Il faut replacer l'enseignement de l'entraînement de l'esprit
qui est donné ici par rapport aux conceptions que nous
avons des trois véhicules bouddhistes. Il ne s'agit pas
d'un enseignement de chiné-lhaktong du petit ou du moindre
véhicule, ni du véhicule des bouddhas pour eux-mêmes.
Il s'agit d'un enseignement appartenant au grand véhicule,
c'est-à-dire à la voie des bodhisattvas. Concernant
l'entraînement de l'esprit de la voie des bodhisattvas,
il faut distinguer deux voies, ayant toutes deux la même
base que l'on appelle la voie des soutras - les textes et les
pratiques basés sur les soutras. L'une de ces voies n'utilise
que la voie des soutras, et permet par la pratique de chiné
puis de Lhaktong de parvenir à l'Eveil ultime. L'autre
voie commence de toute façon par l'étude et la pratique
de la voie des soutras, pour déboucher ensuite sur l'étude
et la pratique de la voie des tantras ou des mantras. Ces deux
voies ont donc une base commune et ne sont pas différentes.
Si on laisse de côté la voie des tantras et que l'on
concentre son attention sur la voie des soutras, on reconsidère
le processus pour commencer par chiné. II existe dans la
voie des soutras un chiné "commun" et un chiné
"extraordinaire ou non commun". Les pratiques de chiné
dites communes sont appelées ainsi parce qu'elles sont
communes aux véhicules des auditeurs et des bouddhas pour
eux-mêmes et au véhicule des bodhisattvas. Quelle
que soit la voie que l'on choisisse de suivre, il est nécessaire
d'obtenir une pacification des phénomènes mentaux,
et le processus est le même dans les trois véhicules.
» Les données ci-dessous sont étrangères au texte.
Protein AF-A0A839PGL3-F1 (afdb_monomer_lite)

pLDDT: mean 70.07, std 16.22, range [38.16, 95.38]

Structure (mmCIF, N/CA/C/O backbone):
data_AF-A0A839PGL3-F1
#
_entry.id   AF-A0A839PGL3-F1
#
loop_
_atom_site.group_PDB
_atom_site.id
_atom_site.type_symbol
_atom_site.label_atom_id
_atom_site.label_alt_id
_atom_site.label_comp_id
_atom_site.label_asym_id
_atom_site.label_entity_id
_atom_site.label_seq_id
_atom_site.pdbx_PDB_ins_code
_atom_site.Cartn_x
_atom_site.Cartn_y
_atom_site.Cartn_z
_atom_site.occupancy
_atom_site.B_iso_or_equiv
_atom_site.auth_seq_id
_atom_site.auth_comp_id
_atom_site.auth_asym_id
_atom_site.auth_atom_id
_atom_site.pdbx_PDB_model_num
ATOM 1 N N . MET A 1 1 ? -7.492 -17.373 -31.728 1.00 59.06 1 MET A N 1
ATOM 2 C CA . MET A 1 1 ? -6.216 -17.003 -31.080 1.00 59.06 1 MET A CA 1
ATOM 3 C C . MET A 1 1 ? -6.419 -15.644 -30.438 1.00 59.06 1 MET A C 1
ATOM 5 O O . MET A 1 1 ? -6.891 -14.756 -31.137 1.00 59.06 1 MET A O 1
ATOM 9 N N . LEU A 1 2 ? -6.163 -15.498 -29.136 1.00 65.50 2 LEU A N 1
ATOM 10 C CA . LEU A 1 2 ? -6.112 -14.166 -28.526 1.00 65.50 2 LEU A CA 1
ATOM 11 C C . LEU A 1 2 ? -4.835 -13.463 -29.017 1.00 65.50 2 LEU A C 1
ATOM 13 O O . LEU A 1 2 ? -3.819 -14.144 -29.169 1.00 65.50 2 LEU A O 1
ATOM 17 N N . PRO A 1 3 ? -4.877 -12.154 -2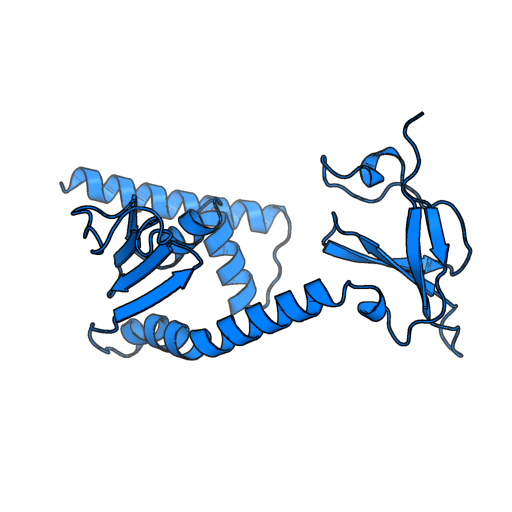9.309 1.00 77.12 3 PRO A N 1
ATOM 18 C CA . PRO A 1 3 ? -3.683 -11.422 -29.709 1.00 77.12 3 PRO A CA 1
ATOM 19 C C . PRO A 1 3 ? -2.654 -11.443 -28.573 1.00 77.12 3 PRO A C 1
ATOM 21 O O . PRO A 1 3 ? -3.013 -11.249 -27.411 1.00 77.12 3 PRO A O 1
ATOM 24 N N . VAL A 1 4 ? -1.385 -11.687 -28.912 1.00 82.44 4 VAL A N 1
ATOM 25 C CA . VAL A 1 4 ? -0.274 -11.616 -27.955 1.00 82.44 4 VAL A CA 1
ATOM 26 C C . VAL A 1 4 ? -0.050 -10.140 -27.606 1.00 82.44 4 VAL A C 1
ATOM 28 O O . VAL A 1 4 ? 0.133 -9.331 -28.518 1.00 82.44 4 VAL A O 1
ATOM 31 N N . PRO A 1 5 ? -0.104 -9.749 -26.321 1.00 86.12 5 PRO A N 1
ATOM 32 C CA . PRO A 1 5 ? 0.168 -8.376 -25.918 1.00 86.12 5 PRO A CA 1
ATOM 33 C C . PRO A 1 5 ? 1.605 -7.972 -26.252 1.00 86.12 5 PRO A C 1
ATOM 35 O O . PRO A 1 5 ? 2.528 -8.756 -26.052 1.00 86.12 5 PRO A O 1
ATOM 38 N N . ILE A 1 6 ? 1.792 -6.737 -26.711 1.00 88.69 6 ILE A N 1
ATOM 39 C CA . ILE A 1 6 ? 3.110 -6.154 -26.977 1.00 88.69 6 ILE A CA 1
ATOM 40 C C . ILE A 1 6 ? 3.426 -5.186 -25.843 1.00 88.69 6 ILE A C 1
ATOM 42 O O . ILE A 1 6 ? 2.611 -4.310 -25.543 1.00 88.69 6 ILE A O 1
ATOM 46 N N . LEU A 1 7 ? 4.587 -5.347 -25.212 1.00 87.31 7 LEU A N 1
ATOM 47 C CA . LEU A 1 7 ? 5.014 -4.499 -24.106 1.00 87.31 7 LEU A CA 1
ATOM 48 C C . LEU A 1 7 ? 6.253 -3.679 -24.467 1.00 87.31 7 LEU A C 1
ATOM 50 O O . LEU A 1 7 ? 7.218 -4.243 -24.989 1.00 87.31 7 LEU A O 1
ATOM 54 N N . PRO A 1 8 ? 6.256 -2.373 -24.140 1.00 90.69 8 PRO A N 1
ATOM 55 C CA . PRO A 1 8 ? 7.432 -1.543 -24.318 1.00 90.69 8 PRO A CA 1
ATOM 56 C C . PRO A 1 8 ? 8.530 -2.004 -23.359 1.00 90.69 8 PRO A C 1
ATOM 58 O O . PRO A 1 8 ? 8.300 -2.184 -22.160 1.00 90.69 8 PRO A O 1
ATOM 61 N N . ALA A 1 9 ? 9.731 -2.163 -23.891 1.00 92.00 9 ALA A N 1
ATOM 62 C CA . ALA A 1 9 ? 10.915 -2.533 -23.146 1.00 92.00 9 ALA A CA 1
ATOM 63 C C . ALA A 1 9 ? 12.096 -1.640 -23.507 1.00 92.00 9 ALA A C 1
ATOM 65 O O . ALA A 1 9 ? 12.171 -1.078 -24.599 1.00 92.00 9 ALA A O 1
ATOM 66 N N . ARG A 1 10 ? 13.041 -1.522 -22.579 1.00 93.31 10 ARG A N 1
ATOM 67 C CA . ARG A 1 10 ? 14.306 -0.814 -22.802 1.00 93.31 10 ARG A CA 1
ATOM 68 C C . ARG A 1 10 ? 15.476 -1.687 -22.412 1.00 93.31 10 ARG A C 1
ATOM 70 O O . ARG A 1 10 ? 15.329 -2.576 -21.578 1.00 93.31 10 ARG A O 1
ATOM 77 N N . VAL A 1 11 ? 16.624 -1.438 -23.023 1.00 95.38 11 VAL A N 1
ATOM 78 C CA . VAL A 1 11 ? 17.804 -2.285 -22.877 1.00 95.38 11 VAL A CA 1
ATOM 79 C C . VAL A 1 11 ? 18.851 -1.603 -22.007 1.00 95.38 11 VAL A C 1
ATOM 81 O O . VAL A 1 11 ? 19.269 -0.492 -22.317 1.00 95.38 11 VAL A O 1
ATOM 84 N N . THR A 1 12 ? 19.312 -2.264 -20.949 1.00 92.88 12 THR A N 1
ATOM 85 C CA . THR A 1 12 ? 20.594 -1.899 -20.337 1.00 92.88 12 THR A CA 1
ATOM 86 C C . THR A 1 12 ? 21.723 -2.486 -21.189 1.00 92.88 12 THR A C 1
ATOM 88 O O . THR A 1 12 ? 21.678 -3.676 -21.533 1.00 92.88 12 THR A O 1
ATOM 91 N N . PRO A 1 13 ? 22.714 -1.676 -21.599 1.00 90.94 13 PRO A N 1
ATOM 92 C CA . PRO A 1 13 ? 23.793 -2.148 -22.453 1.00 90.94 13 PRO A CA 1
ATOM 93 C C . PRO A 1 13 ? 24.682 -3.153 -21.715 1.00 90.94 13 PRO A C 1
ATOM 95 O O . PRO A 1 13 ? 24.768 -3.161 -20.487 1.00 90.94 13 PRO A O 1
ATOM 98 N N . ALA A 1 14 ? 25.365 -4.004 -22.482 1.00 90.38 14 ALA A N 1
ATOM 99 C CA . ALA A 1 14 ? 26.326 -4.939 -21.916 1.00 90.38 14 ALA A CA 1
ATOM 100 C C . ALA A 1 14 ? 27.481 -4.186 -21.236 1.00 90.38 14 ALA A C 1
ATOM 102 O O . ALA A 1 14 ? 27.978 -3.182 -21.752 1.00 90.38 14 ALA A O 1
ATOM 103 N N . THR A 1 15 ? 27.934 -4.706 -20.102 1.00 87.69 15 THR A N 1
ATOM 104 C CA . THR A 1 15 ? 29.143 -4.258 -19.406 1.00 87.69 15 THR A CA 1
ATOM 105 C C . THR A 1 15 ? 30.192 -5.368 -19.440 1.00 87.69 15 THR A C 1
ATOM 107 O O . THR A 1 15 ? 29.965 -6.437 -20.004 1.00 87.69 15 THR A O 1
ATOM 110 N N . VAL A 1 16 ? 31.358 -5.126 -18.837 1.00 86.00 16 VAL A N 1
ATOM 111 C CA . VAL A 1 16 ? 32.428 -6.134 -18.739 1.00 86.00 16 VAL A CA 1
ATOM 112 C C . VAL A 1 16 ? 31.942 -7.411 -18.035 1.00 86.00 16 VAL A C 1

Les techniques de chiné dites non communes ou spéciales
font référence à ce qui vient faciliter ou
développer la simple absorption méditative qu'est
la pacification mentale. En plus des techniques de pacification
mentale, on développe quelque chose qui accélère
et approfondit le processus, et qui est en fait le développement
de l'esprit de l'Eveil par différentes méditations
et techniques.
Pour résumer l'enseignement concernant la pacification
de l'esprit, sachons que l'utilisation des moyens dits communs
implique de détailler une multitude d'étapes dans
l'approfondissement de l'absorption méditative. Tout cela
est compliqué, voire fastidieux. Les moyens particuliers
à la voie du bodhisattva permettent d'atteindre le même
niveau 'absorption méditative, et en plus utilisent le
développement de l'amour et de la compassion qui est décrit
dans l'entraînement de l'esprit.
Lorsque l'on aborde l'étude de l'entraînement de
l'esprit, lodjong, on aborde les deux aspects de la bodhicitta
: l'esprit de l'Eveil au niveau relatif et au niveau ultime. On
est frappé par le fait que la place consacrée à
l'étude de la bodhicitta relative est bien supérieure
à la place consacrée à l'enseignement de
la bodhicitta ultime. Pourquoi ? Parce que l'étude et la
compréhension de la bodhicitta au niveau relatif sont absolument
essentielles à une réalisation équilibrée
et correcte au niveau ultime. Lorsque l'on pratique l'entraînement
de l'esprit, on pratique les six paramitas. Cinq de ces vertus
transcendantes concernent un niveau relatif; seule la sixième
concerne le niveau ultime de la réalité. Cela permet,
dans la pratique et la méditation, de développer
conjointement et d'une manière harmonieuse les deux aspects
indispensables à une réalisation complète,
à savoir l'aspect des moyens et l'aspect de la sagesse.
Faute de quoi, lorsqu'on arrive à une certaine réalisation,
si l'on n'a pas convenablement travaillé sur l'aspect relatif,
on n'a pas parfaitement réalisé ou compris l'un
des deux aspects de l'absence d'existence propre des phénomènes.
Il y a l'absence d'existence propre des phénomènes
au niveau extérieur, et l'absence d'existence propre des
phénomènes au niveau de la conscience de l'observateur.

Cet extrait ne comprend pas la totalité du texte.